Das Komische und das Tragische als die permanente bedrohliche Fallhöhe im Leben des Menschen liegen in Inge Mahns Werk eng beieinander. Die Künstlerin betrachtet ihre Skulpturen als "Haltepunkte" im Zwischenbereich der Veränderung. Widerspruch ist hier nicht störend, sondern Methode. In Inge Mahns eigenen Worten wird dieser Spannungszustand so formuliert: "Ich ordne, um zu begreifen, oder besser: Ich versuche die Ordnung, die hinter den Dingen steht, zu erfassen. Ich will die Zusammenhänge wissen, will hier Ordnungen erfahren, die ich vermute: Ordnungen die unseren Übereinkünften widersprechen oder sie außer Kraft setzen und die trotzdem miteinander funktionieren."

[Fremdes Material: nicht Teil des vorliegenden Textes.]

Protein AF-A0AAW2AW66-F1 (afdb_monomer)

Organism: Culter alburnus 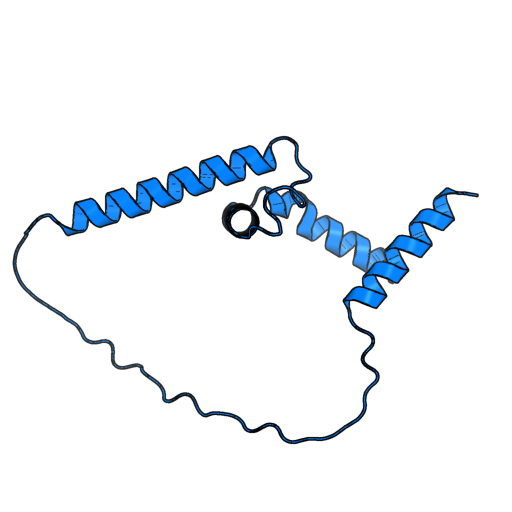(NCBI:txid194366)

Solvent-accessible surface area (backbone atoms only — not comparable to full-atom values): 7445 Å² total; per-residue (Å²): 109,72,64,62,52,50,51,52,49,50,66,70,51,69,61,47,60,75,37,58,71,58,24,31,54,40,51,71,35,84,87,36,52,90,73,71,64,86,49,93,58,33,57,55,51,21,50,55,48,46,51,52,52,50,52,52,52,51,51,54,53,56,69,69,68,62,90,75,81,80,88,81,87,80,83,79,92,75,82,74,81,83,78,83,79,81,87,81,86,82,79,96,68,88,82,76,50,70,66,58,60,53,52,54,57,55,54,57,61,60,57,70,74,72,118

Mean predicted aligned error: 17.37 Å

Sequence (115 aa):
MKTTLLEAVQKRFKNIENEPLYAVATLLDPRFKDRYFTGADSNKHAKDALTQEVEKMEAALLSRTTPEGAETVPENPHKAPRLEAQPDSSSSSRKSSLKGLFEEILQEHDEERGA

Structure (mmCIF, N/CA/C/O backbone):
data_AF-A0AAW2AW66-F1
#
_entry.id   AF-A0AAW2AW66-F1
#
loop_
_atom_site.group_PDB
_atom_site.id
_atom_site.type_symbol
_atom_site.label_atom_id
_atom_site.label_alt_id
_atom_site.label_comp_id
_atom_site.label_asym_id
_atom_site.label_entity_id
_atom_site.label_seq_id
_atom_site.pdbx_PDB_ins_code
_atom_site.Cartn_x
_atom_site.Cartn_y
_atom_site.Cartn_z
_atom_site.occupancy
_atom_site.B_iso_or_equiv
_atom_site.auth_seq_id
_ato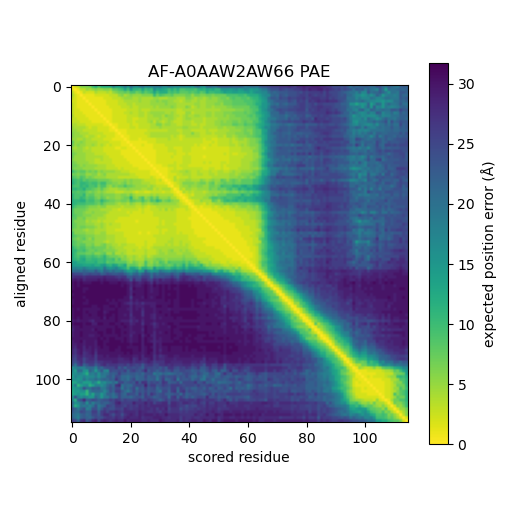m_site.auth_comp_id
_atom_site.auth_asym_id
_atom_site.auth_atom_id
_atom_site.pdbx_PDB_model_num
ATOM 1 N N . MET A 1 1 ? -8.890 2.310 29.352 1.00 67.06 1 MET A N 1
ATOM 2 C CA . MET A 1 1 ? -7.547 1.749 29.051 1.00 67.06 1 MET A CA 1
ATOM 3 C C . MET A 1 1 ? -7.501 1.043 27.700 1.00 67.06 1 MET A C 1
ATOM 5 O O . MET A 1 1 ? -6.606 1.364 26.932 1.00 67.06 1 MET A O 1
ATOM 9 N N . LYS A 1 2 ? -8.435 0.128 27.382 1.00 81.06 2 LYS A N 1
ATOM 10 C CA . LYS A 1 2 ? -8.491 -0.541 26.063 1.00 81.06 2 LYS A CA 1
ATOM 11 C C . LYS A 1 2 ? -8.572 0.462 24.892 1.00 81.06 2 LYS A C 1
ATOM 13 O O . LYS A 1 2 ? -7.815 0.350 23.937 1.00 81.06 2 LYS A O 1
ATOM 18 N N . THR A 1 3 ? -9.390 1.504 25.038 1.00 89.44 3 THR A N 1
ATOM 19 C CA . THR A 1 3 ? -9.543 2.605 24.068 1.00 89.44 3 THR A CA 1
ATOM 20 C C . THR A 1 3 ? -8.241 3.366 23.811 1.00 89.44 3 THR A C 1
ATOM 22 O O . THR A 1 3 ? -7.818 3.520 22.672 1.00 89.44 3 THR A O 1
ATOM 25 N N . THR A 1 4 ? -7.538 3.752 24.874 1.00 93.25 4 THR A N 1
ATOM 26 C CA . THR A 1 4 ? -6.236 4.431 24.792 1.00 93.25 4 THR A CA 1
ATOM 27 C C . THR A 1 4 ? -5.184 3.581 24.075 1.00 93.25 4 THR A C 1
ATOM 29 O O . THR A 1 4 ? -4.350 4.106 23.338 1.00 93.25 4 THR A O 1
ATOM 32 N N . LEU A 1 5 ? -5.216 2.258 24.271 1.00 95.19 5 LEU A N 1
ATOM 33 C CA . LEU A 1 5 ? -4.321 1.342 23.570 1.00 95.19 5 LEU A CA 1
ATOM 34 C C . LEU A 1 5 ? -4.651 1.278 22.073 1.00 95.19 5 LEU A C 1
ATOM 36 O O . LEU A 1 5 ? -3.737 1.342 21.251 1.00 95.19 5 LEU A O 1
ATOM 40 N N . LEU A 1 6 ? -5.936 1.196 21.720 1.00 93.12 6 LEU A N 1
ATOM 41 C CA . LEU A 1 6 ? 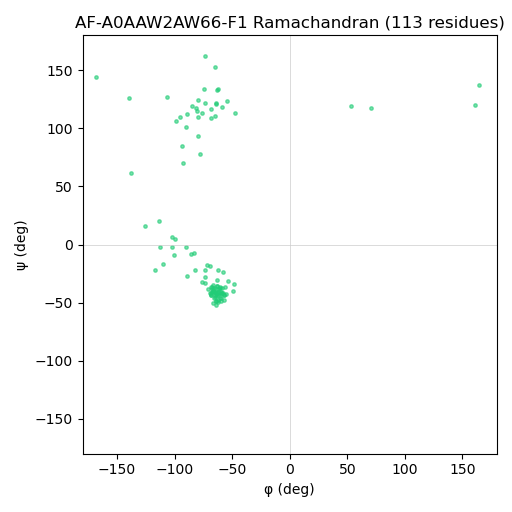-6.385 1.177 20.328 1.00 93.12 6 LEU A CA 1
ATOM 42 C C . LEU A 1 6 ? -5.976 2.458 19.588 1.00 93.12 6 LEU A C 1
ATOM 44 O O . LEU A 1 6 ? -5.397 2.380 18.505 1.00 93.12 6 LEU A O 1
ATOM 48 N N . GLU A 1 7 ? -6.185 3.623 20.202 1.00 95.19 7 GLU A N 1
ATOM 49 C CA . GLU A 1 7 ? -5.768 4.914 19.644 1.00 95.19 7 GLU A CA 1
ATOM 50 C C . GLU A 1 7 ? -4.253 4.981 19.418 1.00 95.19 7 GLU A C 1
ATOM 52 O O . GLU A 1 7 ? -3.790 5.438 18.370 1.00 95.19 7 GLU A O 1
ATOM 57 N N . ALA A 1 8 ? -3.457 4.490 20.373 1.00 95.62 8 ALA A N 1
ATOM 58 C CA . ALA A 1 8 ? -2.004 4.458 20.241 1.00 95.62 8 ALA A CA 1
ATOM 59 C C . ALA A 1 8 ? -1.548 3.545 19.088 1.00 95.62 8 ALA A C 1
ATOM 61 O O . ALA A 1 8 ? -0.641 3.911 18.335 1.00 95.62 8 ALA A O 1
ATOM 62 N N . VAL A 1 9 ? -2.188 2.383 18.920 1.00 93.94 9 VAL A N 1
ATOM 63 C CA . VAL A 1 9 ? -1.922 1.447 17.816 1.00 93.94 9 VAL A CA 1
ATOM 64 C C . VAL A 1 9 ? -2.284 2.091 16.481 1.00 93.94 9 VAL A C 1
ATOM 66 O O . VAL A 1 9 ? -1.434 2.169 15.594 1.00 93.94 9 VAL A O 1
ATOM 69 N N . GLN A 1 10 ? -3.497 2.627 16.349 1.00 92.06 10 GLN A N 1
ATOM 70 C CA . GLN A 1 10 ? -3.938 3.296 15.125 1.00 92.06 10 GLN A CA 1
ATOM 71 C C . GLN A 1 10 ? -3.011 4.455 14.758 1.00 92.06 10 GLN A C 1
ATOM 73 O O . GLN A 1 10 ? -2.601 4.571 13.607 1.00 92.06 10 GLN A O 1
ATOM 78 N N . LYS A 1 11 ? -2.601 5.272 15.735 1.00 94.94 11 LYS A N 1
ATOM 79 C CA . LYS A 1 11 ? -1.664 6.379 15.510 1.00 94.94 11 LYS A CA 1
ATOM 80 C C . LYS A 1 11 ? -0.304 5.894 15.013 1.00 94.94 11 LYS A C 1
ATOM 82 O O . LYS A 1 11 ? 0.257 6.501 14.105 1.00 94.94 11 LYS A O 1
ATOM 87 N N . ARG A 1 12 ? 0.228 4.818 15.599 1.00 93.62 12 ARG A N 1
ATOM 88 C CA . ARG A 1 12 ? 1.542 4.272 15.233 1.00 93.62 12 ARG A CA 1
ATOM 89 C C . ARG A 1 12 ? 1.541 3.651 13.838 1.00 93.62 12 ARG A C 1
ATOM 91 O O . ARG A 1 12 ? 2.502 3.843 13.101 1.00 93.62 12 ARG A O 1
ATOM 98 N N . PHE A 1 13 ? 0.489 2.916 13.487 1.00 91.19 13 PHE A N 1
ATOM 99 C CA . PHE A 1 13 ? 0.426 2.146 12.241 1.00 91.19 13 PHE A CA 1
ATOM 100 C C . PHE A 1 13 ? -0.362 2.831 11.122 1.00 91.19 13 PHE A C 1
ATOM 102 O O . PHE A 1 13 ? -0.489 2.264 10.044 1.00 91.19 13 PHE A O 1
ATOM 109 N N . LYS A 1 14 ? -0.832 4.067 11.331 1.00 90.00 14 LYS A N 1
ATOM 110 C CA . LYS A 1 14 ? -1.639 4.821 10.359 1.00 90.00 14 LYS A CA 1
ATOM 111 C C . LYS A 1 14 ? -1.051 4.838 8.944 1.00 90.00 14 LYS A C 1
ATOM 113 O O . LYS A 1 14 ? -1.791 4.734 7.978 1.00 90.00 14 LYS A O 1
ATOM 118 N N . ASN A 1 15 ? 0.270 4.977 8.839 1.00 89.62 15 ASN A N 1
ATOM 119 C CA . ASN A 1 15 ? 0.983 5.118 7.567 1.00 89.62 15 ASN A CA 1
ATOM 120 C C . ASN A 1 15 ? 1.898 3.918 7.276 1.00 89.62 15 ASN A C 1
ATOM 122 O O . ASN A 1 15 ? 2.857 4.057 6.522 1.00 89.62 15 ASN A O 1
ATOM 126 N N . ILE A 1 16 ? 1.656 2.763 7.907 1.00 90.38 16 ILE A N 1
ATOM 127 C CA . ILE A 1 16 ? 2.550 1.601 7.798 1.00 90.38 16 ILE A CA 1
ATOM 128 C C . ILE A 1 16 ? 2.636 1.064 6.364 1.00 90.38 16 ILE A C 1
ATOM 130 O O . ILE A 1 16 ? 3.684 0.587 5.953 1.00 90.38 16 ILE A O 1
ATOM 134 N N . GLU A 1 17 ? 1.564 1.211 5.584 1.00 87.50 17 GLU A N 1
ATOM 135 C CA . GLU A 1 17 ? 1.511 0.800 4.176 1.00 87.50 17 GLU A CA 1
ATOM 136 C C . GLU A 1 17 ? 2.390 1.654 3.254 1.00 87.50 17 GLU A C 1
ATOM 138 O O . GLU A 1 17 ? 2.708 1.227 2.149 1.00 87.50 17 GLU A O 1
ATOM 143 N N . ASN A 1 18 ? 2.786 2.851 3.698 1.00 88.38 18 ASN A N 1
ATOM 144 C CA . ASN A 1 18 ? 3.691 3.721 2.947 1.00 88.38 18 ASN A CA 1
ATOM 145 C C . ASN A 1 18 ? 5.163 3.388 3.214 1.00 88.38 18 ASN A C 1
ATOM 147 O O . ASN A 1 18 ? 6.045 3.968 2.586 1.00 88.38 18 ASN A O 1
ATOM 151 N N . GLU A 1 19 ? 5.443 2.514 4.181 1.00 91.00 19 GLU A N 1
ATOM 152 C CA . GLU A 1 19 ? 6.797 2.078 4.479 1.00 91.00 19 GLU A CA 1
ATOM 153 C C . GLU A 1 19 ? 7.187 0.975 3.472 1.00 91.00 19 GLU A C 1
ATOM 155 O O . GLU A 1 19 ? 6.525 -0.068 3.421 1.00 91.00 19 GLU A O 1
ATOM 160 N N . PRO A 1 20 ? 8.218 1.196 2.629 1.00 90.56 20 PRO A N 1
ATOM 161 C CA . PRO A 1 20 ? 8.513 0.301 1.513 1.00 90.56 20 PRO A CA 1
ATOM 162 C C . PRO A 1 20 ? 8.844 -1.133 1.932 1.00 90.56 20 PRO A C 1
ATOM 164 O O . PRO A 1 20 ? 8.426 -2.068 1.252 1.00 90.56 20 PRO A O 1
ATOM 167 N N . LEU A 1 21 ? 9.559 -1.336 3.043 1.00 91.62 21 LEU A N 1
ATOM 168 C CA . LEU A 1 21 ? 9.965 -2.668 3.492 1.00 91.62 21 LEU A CA 1
ATOM 169 C C . LEU A 1 21 ? 8.748 -3.541 3.843 1.00 91.62 21 LEU A C 1
ATOM 171 O O . LEU A 1 21 ? 8.644 -4.676 3.376 1.00 91.62 21 LEU A O 1
ATOM 175 N N . TYR A 1 22 ? 7.811 -3.022 4.634 1.00 92.44 22 TYR A N 1
ATOM 176 C CA . TYR A 1 22 ? 6.593 -3.714 5.043 1.00 92.44 22 TYR A CA 1
ATOM 177 C C . TYR A 1 22 ? 5.620 -3.865 3.879 1.00 92.44 22 TYR A C 1
ATOM 179 O O . TYR A 1 22 ? 4.998 -4.921 3.746 1.00 92.44 22 TYR A O 1
ATOM 187 N N . ALA A 1 23 ? 5.510 -2.854 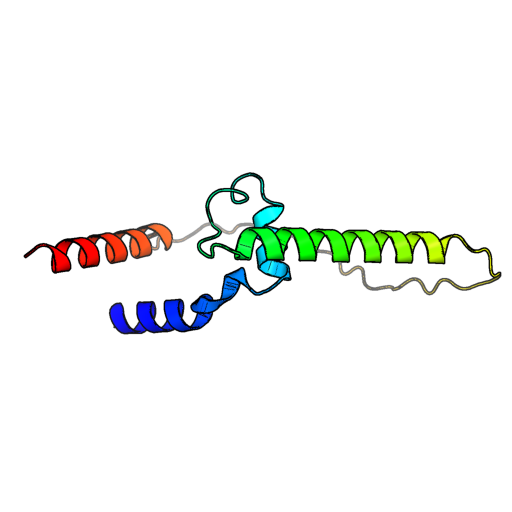3.016 1.00 92.12 23 ALA A N 1
ATOM 188 C CA . ALA A 1 23 ? 4.671 -2.914 1.827 1.00 92.12 23 ALA A CA 1
ATOM 189 C C . ALA A 1 23 ? 5.140 -4.023 0.871 1.00 92.12 23 ALA A C 1
ATOM 191 O O . ALA A 1 23 ? 4.343 -4.870 0.463 1.00 92.12 23 ALA A O 1
ATOM 192 N N . VAL A 1 24 ? 6.445 -4.086 0.584 1.00 93.31 24 VAL A N 1
ATOM 193 C CA . VAL A 1 24 ? 7.038 -5.136 -0.255 1.00 93.31 24 VAL A CA 1
ATOM 194 C C . VAL A 1 24 ? 6.919 -6.508 0.411 1.00 93.31 24 VAL A C 1
ATOM 196 O O . VAL A 1 24 ? 6.493 -7.460 -0.239 1.00 93.31 24 VAL A O 1
ATOM 199 N N . ALA A 1 25 ? 7.212 -6.631 1.710 1.00 93.56 25 ALA A N 1
ATOM 200 C CA . ALA A 1 25 ? 7.064 -7.900 2.427 1.00 93.56 25 ALA A CA 1
ATOM 201 C C . ALA A 1 25 ? 5.616 -8.425 2.396 1.00 93.56 25 ALA A C 1
ATOM 203 O O . ALA A 1 25 ? 5.389 -9.617 2.186 1.00 93.56 25 ALA A O 1
ATOM 204 N N . THR A 1 26 ? 4.635 -7.531 2.548 1.00 92.75 26 THR A N 1
ATOM 205 C CA . THR A 1 26 ? 3.203 -7.861 2.461 1.00 92.75 26 THR A CA 1
ATOM 206 C C . THR A 1 26 ? 2.810 -8.282 1.046 1.00 92.75 26 THR A C 1
ATOM 208 O O . THR A 1 26 ? 2.047 -9.232 0.877 1.00 92.75 26 THR A O 1
ATOM 211 N N . LEU A 1 27 ? 3.348 -7.607 0.025 1.00 92.69 27 LEU A N 1
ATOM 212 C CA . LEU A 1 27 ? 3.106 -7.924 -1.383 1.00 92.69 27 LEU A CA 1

Aktuell zeigt Inge Mahn eine Einzelpräsentation im K21-Kunstsammlung Nordrhein-Westfalen, Düsseldorf. 2017 war Inge Mahns Ausstellungen im Kunstverein Braunschweig zu sehen. Ihre Arbeiten sind in internationalen Sammlungen vertreten wie im Istanbul Modern, Hamburger Bahnhof Berlin, Kiasma - Finnish National Gallery, Helsinki oder Von der Heydt-Museum Wuppertal. Weitere Ausstellungen (Auswahl): 1972 documenta 5 (G); 1981 PS 1 New York (S); 1983 Lenbachhaus München (S); 1985 Künstlerhaus Bethanien (S); 1980 Kunstmuseum Düsseldorf (S); 1988 Hamburger Bahnhof, Berlin (G); Württembergischer Kunstverein Stuttgart (S); 1996 Kunsthalle Helsinki (S), 1998 Kunstmuseum Reykjavik (G); 1999 Kunsthalle Kassel (G) 2016/17 Hamburger Bahnhof (G).